In the above pictured vehicle, based on the damage, we can assume that speed and deceleration (two of the three deployment criteria listed above) were present, but the air bags did not deploy. Why? The impact sensors are mounted near the headlights on the frame rail, and did not, in this case, send the required signal to the SRS computer that would have resulted in a command to fire the air bag(s) because the impact was in the center of the vehicle. There are many other motor vehicle accident (MVA) scenarios where one of the three required inputs is missing. They will also prevent the SRS from deploying an air bag.
Now you can understand why an impact signal that may be accidently triggered during an extrication procedure on a stationary vehicle will not provide all the other needed criteria for a command to fire an air bag. Neither speed nor deceleration will be present.
In addition to the required deployment criteria, SRS's are engineered to help prevent accidental air bag deployment. Each air bag has its own electrical circuit which consists of two yellow wires. These are separate power and ground wires that are run from the SRS computer to each air bag and back. This circuit is designed to prevent accidental, short-circuit induced deployment. The vehicle body is not used as a ground circuit as it is in all other vehicle electrical circuits.
So let's talk about capacitors in the SRS computer. A capacitor is a device for storing electricity for a short period of time. In SRS computers, they are used as a backup power source to deploy SRS components if the 12-volt battery in the vehicle is destroyed during the MVA. The SRS computer capacitors can stay energized for as little as one second and up to 10 minutes after the 12-volt battery has been disconnected and the ignition has been turned off (depending on the vehicle). Capacitors are used as a backup 12-volt power source for system operation during a crash even if the 12-volt battery is damaged and the vehicle is still moving. They are not used to keep the SRS system ready if the vehicle is stationary and has been powered down.
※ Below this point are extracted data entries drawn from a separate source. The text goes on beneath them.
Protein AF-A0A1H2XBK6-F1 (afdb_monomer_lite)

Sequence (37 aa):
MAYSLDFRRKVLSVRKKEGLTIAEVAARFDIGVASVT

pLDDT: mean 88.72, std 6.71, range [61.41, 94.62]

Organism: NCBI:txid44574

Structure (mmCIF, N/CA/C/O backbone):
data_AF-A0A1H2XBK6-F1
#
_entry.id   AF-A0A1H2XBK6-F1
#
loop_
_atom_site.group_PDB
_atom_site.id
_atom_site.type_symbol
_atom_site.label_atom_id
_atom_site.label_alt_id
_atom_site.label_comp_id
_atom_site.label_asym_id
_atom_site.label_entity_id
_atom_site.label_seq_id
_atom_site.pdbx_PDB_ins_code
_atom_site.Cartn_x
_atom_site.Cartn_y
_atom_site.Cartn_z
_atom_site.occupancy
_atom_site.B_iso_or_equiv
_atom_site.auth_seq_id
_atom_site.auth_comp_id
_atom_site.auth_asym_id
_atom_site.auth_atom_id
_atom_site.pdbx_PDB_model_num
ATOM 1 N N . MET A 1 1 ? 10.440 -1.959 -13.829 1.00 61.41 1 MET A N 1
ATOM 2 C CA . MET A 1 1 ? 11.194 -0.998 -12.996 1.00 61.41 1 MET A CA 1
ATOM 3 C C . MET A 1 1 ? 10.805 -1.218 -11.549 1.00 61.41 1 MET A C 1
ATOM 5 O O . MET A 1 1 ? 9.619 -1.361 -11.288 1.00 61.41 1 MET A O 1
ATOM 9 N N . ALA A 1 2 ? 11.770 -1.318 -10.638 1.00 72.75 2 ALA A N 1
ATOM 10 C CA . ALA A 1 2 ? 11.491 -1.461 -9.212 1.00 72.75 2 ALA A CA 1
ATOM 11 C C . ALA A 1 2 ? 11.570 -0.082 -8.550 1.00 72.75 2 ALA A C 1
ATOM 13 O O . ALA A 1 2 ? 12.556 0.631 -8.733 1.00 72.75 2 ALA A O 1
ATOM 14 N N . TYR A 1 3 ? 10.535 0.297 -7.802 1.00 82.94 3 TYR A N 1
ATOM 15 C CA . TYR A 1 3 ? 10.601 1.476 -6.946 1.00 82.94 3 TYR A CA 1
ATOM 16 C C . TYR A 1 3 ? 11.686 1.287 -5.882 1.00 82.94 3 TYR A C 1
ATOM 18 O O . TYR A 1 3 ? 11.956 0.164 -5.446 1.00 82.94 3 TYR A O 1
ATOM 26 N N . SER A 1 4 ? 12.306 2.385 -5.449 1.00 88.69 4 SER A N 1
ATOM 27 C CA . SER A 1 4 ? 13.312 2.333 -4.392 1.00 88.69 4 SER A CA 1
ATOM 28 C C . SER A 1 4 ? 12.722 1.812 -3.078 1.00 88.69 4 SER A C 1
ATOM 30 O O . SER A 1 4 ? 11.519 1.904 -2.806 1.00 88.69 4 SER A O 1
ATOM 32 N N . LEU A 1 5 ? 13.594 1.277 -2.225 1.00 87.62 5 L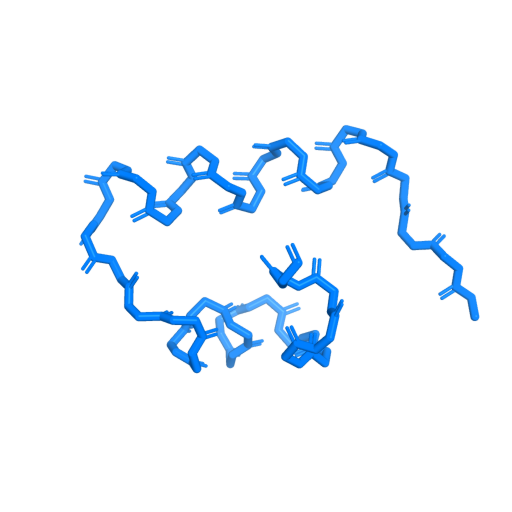EU A N 1
ATOM 33 C CA . LEU A 1 5 ? 13.199 0.731 -0.929 1.00 87.62 5 LEU A CA 1
ATOM 34 C C . LEU A 1 5 ? 12.585 1.815 -0.022 1.00 87.62 5 LEU A C 1
ATOM 36 O O . LEU A 1 5 ? 11.617 1.553 0.694 1.00 87.62 5 LEU A O 1
ATOM 40 N N . ASP A 1 6 ? 13.075 3.053 -0.122 1.00 91.19 6 ASP A N 1
ATOM 41 C CA . ASP A 1 6 ? 12.520 4.218 0.574 1.00 91.19 6 ASP A CA 1
ATOM 42 C C . ASP A 1 6 ? 11.106 4.569 0.113 1.00 91.19 6 ASP A C 1
ATOM 44 O O . ASP A 1 6 ? 10.241 4.868 0.941 1.00 91.19 6 ASP A O 1
ATOM 48 N N . PHE A 1 7 ? 10.830 4.467 -1.191 1.00 90.94 7 PHE A N 1
ATOM 49 C CA . PHE A 1 7 ? 9.482 4.671 -1.713 1.00 90.94 7 PHE A CA 1
ATOM 50 C C . PHE A 1 7 ? 8.513 3.642 -1.126 1.00 90.94 7 PHE A C 1
ATOM 52 O O . PHE A 1 7 ? 7.469 4.015 -0.589 1.00 90.94 7 PHE A O 1
ATOM 59 N N . ARG A 1 8 ? 8.891 2.356 -1.116 1.00 88.81 8 ARG A N 1
ATOM 60 C CA . ARG A 1 8 ? 8.060 1.298 -0.521 1.00 88.81 8 ARG A CA 1
ATOM 61 C C . ARG A 1 8 ? 7.818 1.534 0.973 1.00 88.81 8 ARG A C 1
ATOM 63 O O . ARG A 1 8 ? 6.690 1.388 1.441 1.00 88.81 8 ARG A O 1
ATOM 70 N N . ARG A 1 9 ? 8.841 1.963 1.724 1.00 91.69 9 ARG A N 1
ATOM 71 C CA . ARG A 1 9 ? 8.696 2.336 3.145 1.00 91.69 9 ARG A CA 1
ATOM 72 C C . ARG A 1 9 ? 7.709 3.487 3.336 1.00 91.69 9 ARG A C 1
ATOM 74 O O . ARG A 1 9 ? 6.862 3.409 4.222 1.00 91.69 9 ARG A O 1
ATOM 81 N N . LYS A 1 10 ? 7.771 4.525 2.498 1.00 92.88 10 LYS A N 1
ATOM 82 C CA . LYS A 1 10 ? 6.841 5.664 2.549 1.00 92.88 10 LYS A CA 1
ATOM 83 C C . LYS A 1 10 ? 5.400 5.230 2.276 1.00 92.88 10 LYS A C 1
ATOM 85 O O . LYS A 1 10 ? 4.512 5.574 3.053 1.00 92.88 10 LYS A O 1
ATOM 90 N N . VAL A 1 11 ? 5.182 4.439 1.227 1.00 92.06 11 VAL A N 1
ATOM 91 C CA . VAL A 1 11 ? 3.866 3.897 0.850 1.00 92.06 11 VAL A CA 1
ATOM 92 C C . VAL A 1 11 ? 3.257 3.078 1.995 1.00 92.06 11 VAL A C 1
ATOM 94 O O . VAL A 1 11 ? 2.102 3.289 2.366 1.00 92.06 11 VAL A O 1
ATOM 97 N N . LEU A 1 12 ? 4.044 2.201 2.627 1.00 91.00 12 LEU A N 1
ATOM 98 C CA . LEU A 1 12 ? 3.589 1.398 3.768 1.00 91.00 12 LEU A CA 1
ATOM 99 C C . LEU A 1 12 ? 3.289 2.240 5.015 1.00 91.00 12 LEU A C 1
ATOM 101 O O . LEU A 1 12 ? 2.319 1.959 5.721 1.00 91.00 12 LEU A O 1
ATOM 105 N N . SER A 1 13 ? 4.091 3.271 5.286 1.00 93.50 13 SER A N 1
ATOM 106 C CA . SER A 1 13 ? 3.842 4.202 6.391 1.00 93.50 13 SER A CA 1
ATOM 107 C C . SER A 1 13 ? 2.537 4.976 6.197 1.00 93.50 13 SER A C 1
ATOM 109 O O . SER A 1 13 ? 1.759 5.093 7.141 1.00 93.50 13 SER A O 1
ATOM 111 N N . VAL A 1 14 ? 2.254 5.443 4.977 1.00 92.50 14 VAL A N 1
ATOM 112 C CA . VAL A 1 14 ? 0.991 6.126 4.644 1.00 92.50 14 VAL A CA 1
ATOM 113 C C . VAL A 1 14 ? -0.193 5.169 4.762 1.00 92.50 14 VAL A C 1
ATOM 115 O O . VAL A 1 14 ? -1.176 5.514 5.413 1.00 92.50 14 VAL A O 1
ATOM 118 N N . ARG A 1 15 ? -0.069 3.935 4.251 1.00 92.94 15 ARG A N 1
ATOM 119 C CA . ARG A 1 15 ? -1.095 2.890 4.406 1.00 92.94 15 ARG A CA 1
ATOM 120 C C . ARG A 1 15 ? -1.476 2.676 5.870 1.00 92.94 15 ARG A C 1
ATOM 122 O O . ARG A 1 15 ? -2.654 2.653 6.200 1.00 92.94 15 ARG A O 1
ATOM 129 N N . LYS A 1 16 ? -0.477 2.519 6.748 1.00 93.06 16 LYS A N 1
ATOM 130 C CA . LYS A 1 16 ? -0.701 2.298 8.186 1.00 93.06 16 LYS A CA 1
ATOM 131 C C . LYS A 1 16 ? -1.296 3.520 8.878 1.00 93.06 16 LYS A C 1
ATOM 133 O O . LYS A 1 16 ? -2.160 3.357 9.728 1.00 93.06 16 LYS A O 1
ATOM 138 N N . LYS A 1 17 ? -0.824 4.722 8.537 1.00 94.62 17 LYS A N 1
ATOM 139 C CA . LYS A 1 17 ? -1.275 5.969 9.164 1.00 94.62 17 LYS A CA 1
ATOM 140 C C . LYS A 1 17 ? -2.726 6.297 8.820 1.00 94.62 17 LYS A C 1
ATOM 142 O O . LYS A 1 17 ? -3.444 6.812 9.666 1.00 94.62 17 LYS A O 1
ATOM 147 N N . GLU A 1 18 ? -3.130 6.019 7.587 1.00 92.19 18 GLU A N 1
ATOM 148 C CA . GLU A 1 18 ? -4.451 6.390 7.077 1.00 92.19 18 GLU A CA 1
ATOM 149 C C . GLU A 1 18 ? -5.445 5.221 7.048 1.00 92.19 18 GLU A C 1
ATOM 151 O O . GLU A 1 18 ? -6.604 5.419 6.708 1.00 92.19 18 GLU A O 1
ATOM 156 N N . GLY A 1 19 ? -5.020 4.006 7.414 1.00 92.56 19 GLY A N 1
ATOM 157 C CA . GLY A 1 19 ? -5.893 2.827 7.424 1.00 92.56 19 GLY A CA 1
ATOM 158 C C . GLY A 1 19 ? -6.367 2.396 6.032 1.00 92.56 19 GLY A C 1
ATOM 159 O O . GLY A 1 19 ? -7.372 1.703 5.919 1.00 92.56 19 GLY A O 1
ATOM 160 N N . LEU A 1 20 ? -5.652 2.809 4.982 1.00 91.81 20 LEU A N 1
ATOM 161 C CA . LEU A 1 20 ? -6.041 2.584 3.592 1.00 91.81 20 LEU A CA 1
ATOM 162 C C . LEU A 1 20 ? -5.880 1.117 3.189 1.00 91.81 20 LEU A C 1
ATOM 164 O O . LEU A 1 20 ? -4.936 0.426 3.593 1.00 91.81 20 LEU A O 1
ATOM 168 N N . THR A 1 21 ? -6.759 0.660 2.306 1.00 91.56 21 THR A N 1
ATOM 169 C CA . THR A 1 21 ? -6.618 -0.635 1.642 1.00 91.56 21 THR A CA 1
ATOM 170 C C . THR A 1 21 ? -5.479 -0.612 0.618 1.00 91.56 21 THR A C 1
ATOM 172 O O . THR A 1 21 ? -5.009 0.436 0.171 1.00 91.56 21 THR A O 1
ATOM 175 N N . ILE A 1 22 ? -5.012 -1.797 0.214 1.00 90.94 22 ILE A N 1
ATOM 176 C CA . ILE A 1 22 ? -3.940 -1.939 -0.784 1.00 90.94 22 ILE A CA 1
ATOM 177 C C . ILE A 1 22 ? -4.332 -1.264 -2.112 1.00 90.94 22 ILE A C 1
ATOM 179 O O . ILE A 1 22 ? -3.491 -0.618 -2.733 1.00 90.94 22 ILE A O 1
ATOM 183 N N . ALA A 1 23 ? -5.604 -1.362 -2.510 1.00 91.69 23 ALA A N 1
ATOM 184 C CA . ALA A 1 23 ? -6.123 -0.757 -3.734 1.00 91.69 23 ALA A CA 1
ATOM 185 C C . ALA A 1 23 ? -6.156 0.778 -3.663 1.00 91.69 23 ALA A C 1
ATOM 187 O O . ALA A 1 23 ? -5.743 1.442 -4.609 1.00 91.69 23 ALA A O 1
ATOM 188 N N . GLU A 1 24 ? -6.578 1.352 -2.534 1.00 93.12 24 GLU A N 1
ATOM 189 C CA . GLU A 1 24 ? -6.611 2.810 -2.349 1.00 93.12 24 GLU A CA 1
ATOM 190 C C . GLU A 1 24 ? -5.208 3.417 -2.335 1.00 93.12 24 GLU 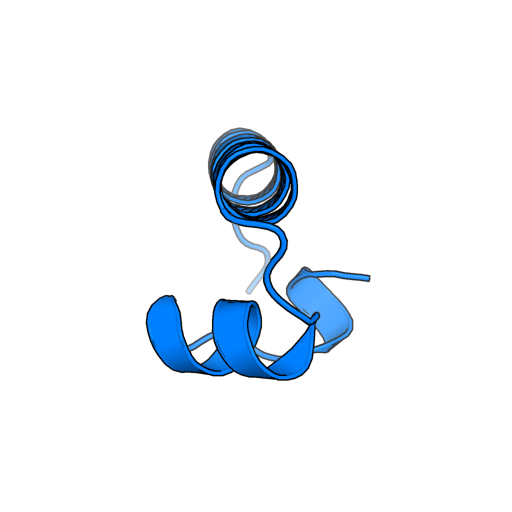A C 1
ATOM 192 O O . GLU A 1 24 ? -4.962 4.462 -2.935 1.00 93.12 24 GLU A O 1
ATOM 197 N N . VAL A 1 25 ? -4.258 2.740 -1.689 1.00 93.81 25 VAL A N 1
ATOM 198 C CA . VAL A 1 25 ? -2.851 3.148 -1.712 1.00 93.81 25 VAL A CA 1
ATOM 199 C C . VAL A 1 25 ? -2.280 3.043 -3.124 1.00 93.81 25 VAL A C 1
ATOM 201 O O . VAL A 1 25 ? -1.608 3.966 -3.575 1.00 93.81 25 VAL A O 1
ATOM 204 N N . ALA A 1 26 ? -2.565 1.951 -3.832 1.00 92.38 26 ALA A N 1
ATOM 205 C CA . ALA A 1 26 ? -2.134 1.762 -5.212 1.00 92.38 26 ALA A CA 1
ATOM 206 C C . ALA A 1 26 ? -2.656 2.881 -6.128 1.00 92.38 26 ALA A C 1
ATOM 208 O O . ALA A 1 26 ? -1.866 3.496 -6.838 1.00 92.38 26 ALA A O 1
ATOM 209 N N . ALA A 1 27 ? -3.946 3.217 -6.033 1.00 93.38 27 ALA A N 1
ATOM 210 C CA . ALA A 1 27 ? -4.559 4.299 -6.800 1.00 93.38 27 ALA A CA 1
ATOM 211 C C . ALA A 1 27 ? -3.985 5.680 -6.442 1.00 93.38 27 ALA A C 1
ATOM 213 O O . ALA A 1 27 ? -3.742 6.501 -7.320 1.00 93.38 27 ALA A O 1
ATOM 214 N N . ARG A 1 28 ? -3.716 5.943 -5.158 1.00 91.31 28 ARG A N 1
ATOM 215 C CA . ARG A 1 28 ? -3.179 7.235 -4.706 1.00 91.31 28 ARG A CA 1
ATOM 216 C C . ARG A 1 28 ? -1.747 7.496 -5.161 1.00 91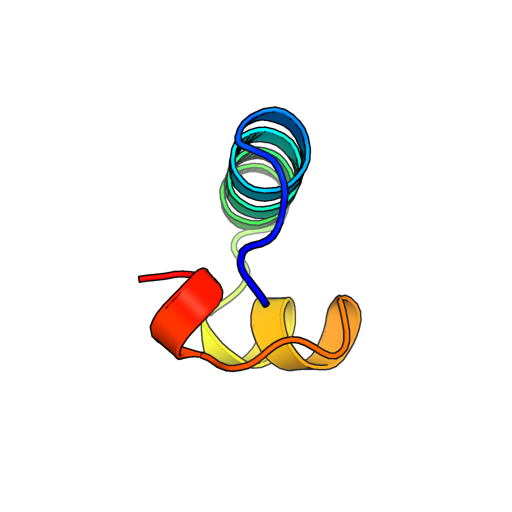.31 28 ARG A C 1
ATOM 218 O O . ARG A 1 28 ? -1.379 8.646 -5.384 1.00 91.31 28 ARG A O 1
ATOM 225 N N . PHE A 1 29 ? -0.929 6.451 -5.221 1.00 89.75 29 PHE A N 1
ATOM 226 C CA . PHE A 1 29 ? 0.468 6.547 -5.646 1.00 89.75 29 PHE A CA 1
ATOM 227 C C . PHE A 1 29 ? 0.669 6.197 -7.125 1.00 89.75 29 PHE A C 1
ATOM 229 O O . PHE A 1 29 ? 1.809 6.226 -7.580 1.00 89.75 29 PHE A O 1
ATOM 236 N N . ASP A 1 30 ? -0.415 5.882 -7.840 1.00 90.44 30 ASP A N 1
ATOM 237 C CA . ASP A 1 30 ? -0.417 5.412 -9.228 1.00 90.44 30 ASP A CA 1
ATOM 238 C C . ASP A 1 30 ? 0.592 4.270 -9.456 1.00 90.44 30 ASP A C 1
ATOM 240 O O . ASP A 1 30 ? 1.458 4.293 -10.332 1.00 90.44 30 ASP A O 1
ATOM 244 N N . ILE A 1 31 ? 0.532 3.277 -8.565 1.00 89.81 31 ILE A N 1
ATOM 245 C CA . ILE A 1 31 ? 1.413 2.107 -8.571 1.00 89.81 31 ILE A CA 1
ATOM 246 C C . ILE A 1 31 ? 0.604 0.824 -8.676 1.00 89.81 31 ILE A C 1
ATOM 248 O O . ILE A 1 31 ? -0.528 0.729 -8.209 1.00 89.81 31 ILE A O 1
ATOM 252 N N . GLY A 1 32 ? 1.218 -0.219 -9.231 1.00 89.56 32 GLY A N 1
ATOM 253 C CA . GLY A 1 32 ? 0.606 -1.543 -9.241 1.00 89.56 32 GLY A CA 1
ATOM 254 C C . GLY A 1 32 ? 0.413 -2.088 -7.822 1.00 89.56 32 GLY A C 1
ATOM 255 O O . GLY A 1 32 ? 1.292 -1.949 -6.972 1.00 89.56 32 GLY A O 1
ATOM 256 N N . VAL A 1 33 ? -0.697 -2.794 -7.591 1.00 87.19 33 VAL A N 1
ATOM 257 C CA . VAL A 1 33 ? -1.033 -3.463 -6.314 1.00 87.19 33 VAL A CA 1
ATOM 258 C C . VAL A 1 33 ? 0.115 -4.361 -5.824 1.00 87.19 33 VAL A C 1
ATOM 260 O O . VAL A 1 33 ? 0.442 -4.367 -4.639 1.00 87.19 33 VAL A O 1
ATOM 263 N N . ALA A 1 34 ? 0.813 -5.026 -6.751 1.00 85.69 34 ALA A N 1
ATOM 2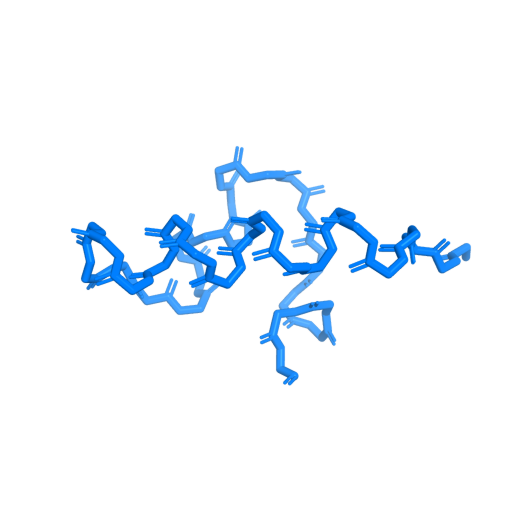64 C CA . ALA A 1 34 ? 1.985 -5.860 -6.471 1.00 85.69 34 ALA A CA 1
ATOM 265 C C . ALA A 1 34 ? 3.173 -5.096 -5.851 1.00 85.69 34 ALA A C 1
ATOM 267 O O . ALA A 1 34 ? 4.059 -5.707 -5.268 1.00 85.69 34 ALA A O 1
ATOM 268 N N . SER A 1 35 ? 3.209 -3.765 -5.963 1.00 81.56 35 SER A N 1
ATOM 269 C CA . SER A 1 35 ? 4.238 -2.926 -5.330 1.00 81.56 35 SER A CA 1
ATOM 270 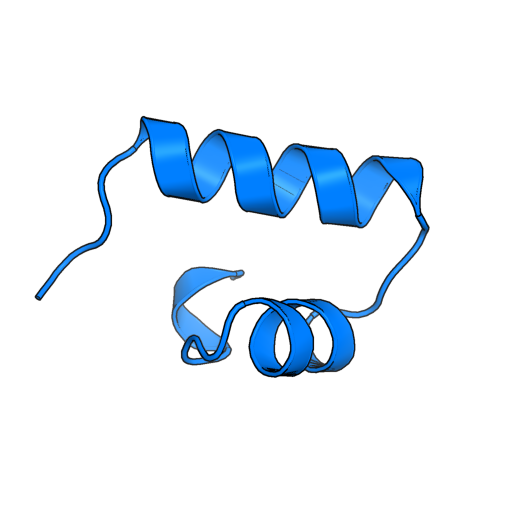C C . SER A 1 35 ? 3.925 -2.609 -3.860 1.00 81.56 35 SER A C 1
ATOM 272 O O . SER A 1 35 ? 4.795 -2.118 -3.138 1.00 81.56 35 SER A O 1
ATOM 274 N N . VAL A 1 36 ? 2.690 -2.873 -3.415 1.00 79.69 36 VAL A N 1
ATOM 275 C CA . VAL A 1 36 ? 2.184 -2.607 -2.055 1.00 79.69 36 VAL A CA 1
ATOM 276 C C . VAL A 1 36 ? 2.099 -3.892 -1.211 1.00 79.69 36 VAL A C 1
ATOM 278 O O . VAL A 1 36 ? 2.137 -3.810 0.022 1.00 79.69 36 VAL A O 1
ATOM 281 N N . THR A 1 37 ? 2.006 -5.057 -1.866 1.00 75.50 37 THR A N 1
ATOM 282 C CA . THR A 1 37 ? 2.130 -6.408 -1.283 1.00 75.50 37 THR A CA 1
ATOM 283 C C . THR A 1 37 ? 3.582 -6.713 -0.948 1.00 75.50 37 THR A C 1
ATOM 285 O O . THR A 1 37 ? 3.915 -6.782 0.254 1.00 75.50 37 THR A O 1
#

Secondary structure (DSSP, 8-state):
-PPPHHHHHHHHHHHHHHT--HHHHHHHHT--GGGT-

Foldseek 3Di:
DADDPVVLVVLQVCCVVVVDDLVVSCVVVVHDSVSND

Radius of gyration: 8.91 Å; chains: 1; bounding box: 20×14×22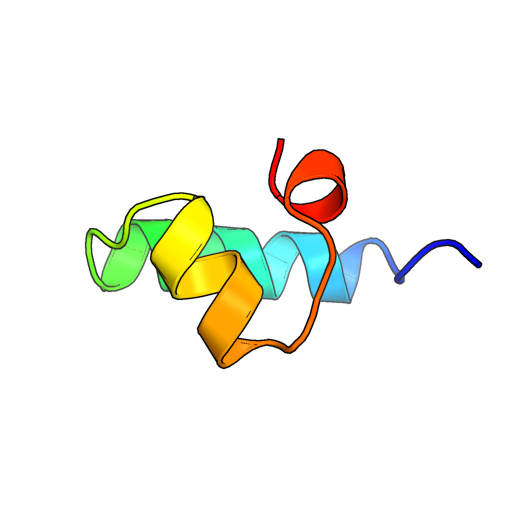 Å

Above: An SRS computer with internal capacitors
There is a well-documented event where firefighters deployed air bags during an extrication in Dayton, Ohio. Many theories have been discussed over the years as to what caused the air bags to deploy, including cell phones and capacitors. If you review the video after reading this article, you will find that the 12-volt battery was never disconnected, and they repeatedly crushed the SRS computer during the extrication, shorting the computer. This combination of events caused the air bags to deploy. Cell phones and capacitors were not involved. The air bags would have not deployed if the 12-volt battery had been disconnected and/or the SRS computer had been unplugged.
Detailed SRS electronic operations and event criteria during MVAs are very complicated topics to combine into a single article. In this article, we have tried to explain in the most simple manner possible how the potential feedback of a cell phone or other battery-powered device plugged into a vehicle's power outlet is not possible. A cell phone does contain enough battery power to fire an air bag if you wire it directly from the phone to the air bag. This does not take into account the complex computer systems and safety mechanisms that are in a vehicle that has been manufactured with SRS air bags. The information above should bust the myth of charging cell phones causing air bag deployment or keeping the SRS alive during an extrication. Future articles by MGS Tech will discuss SRS event criteria and other SRS-related topics.
Matt Stroud is a 23-year veteran of Toyota Motor Corporation, a Toyota-certified master diagnostic technician and an ASE certified master diagnostic technician, with 10 years certified in hybrid technology. Matt has completed multiple extrication courses, giving him a strong knowledge base of fire tactics and terminologies. Because of heavy demand from the fire service, Matt founded MGS TECH in 2007 with the goal to teach firefighters/EMS personnel how to safely manage hybrid and new technology vehicle incidents.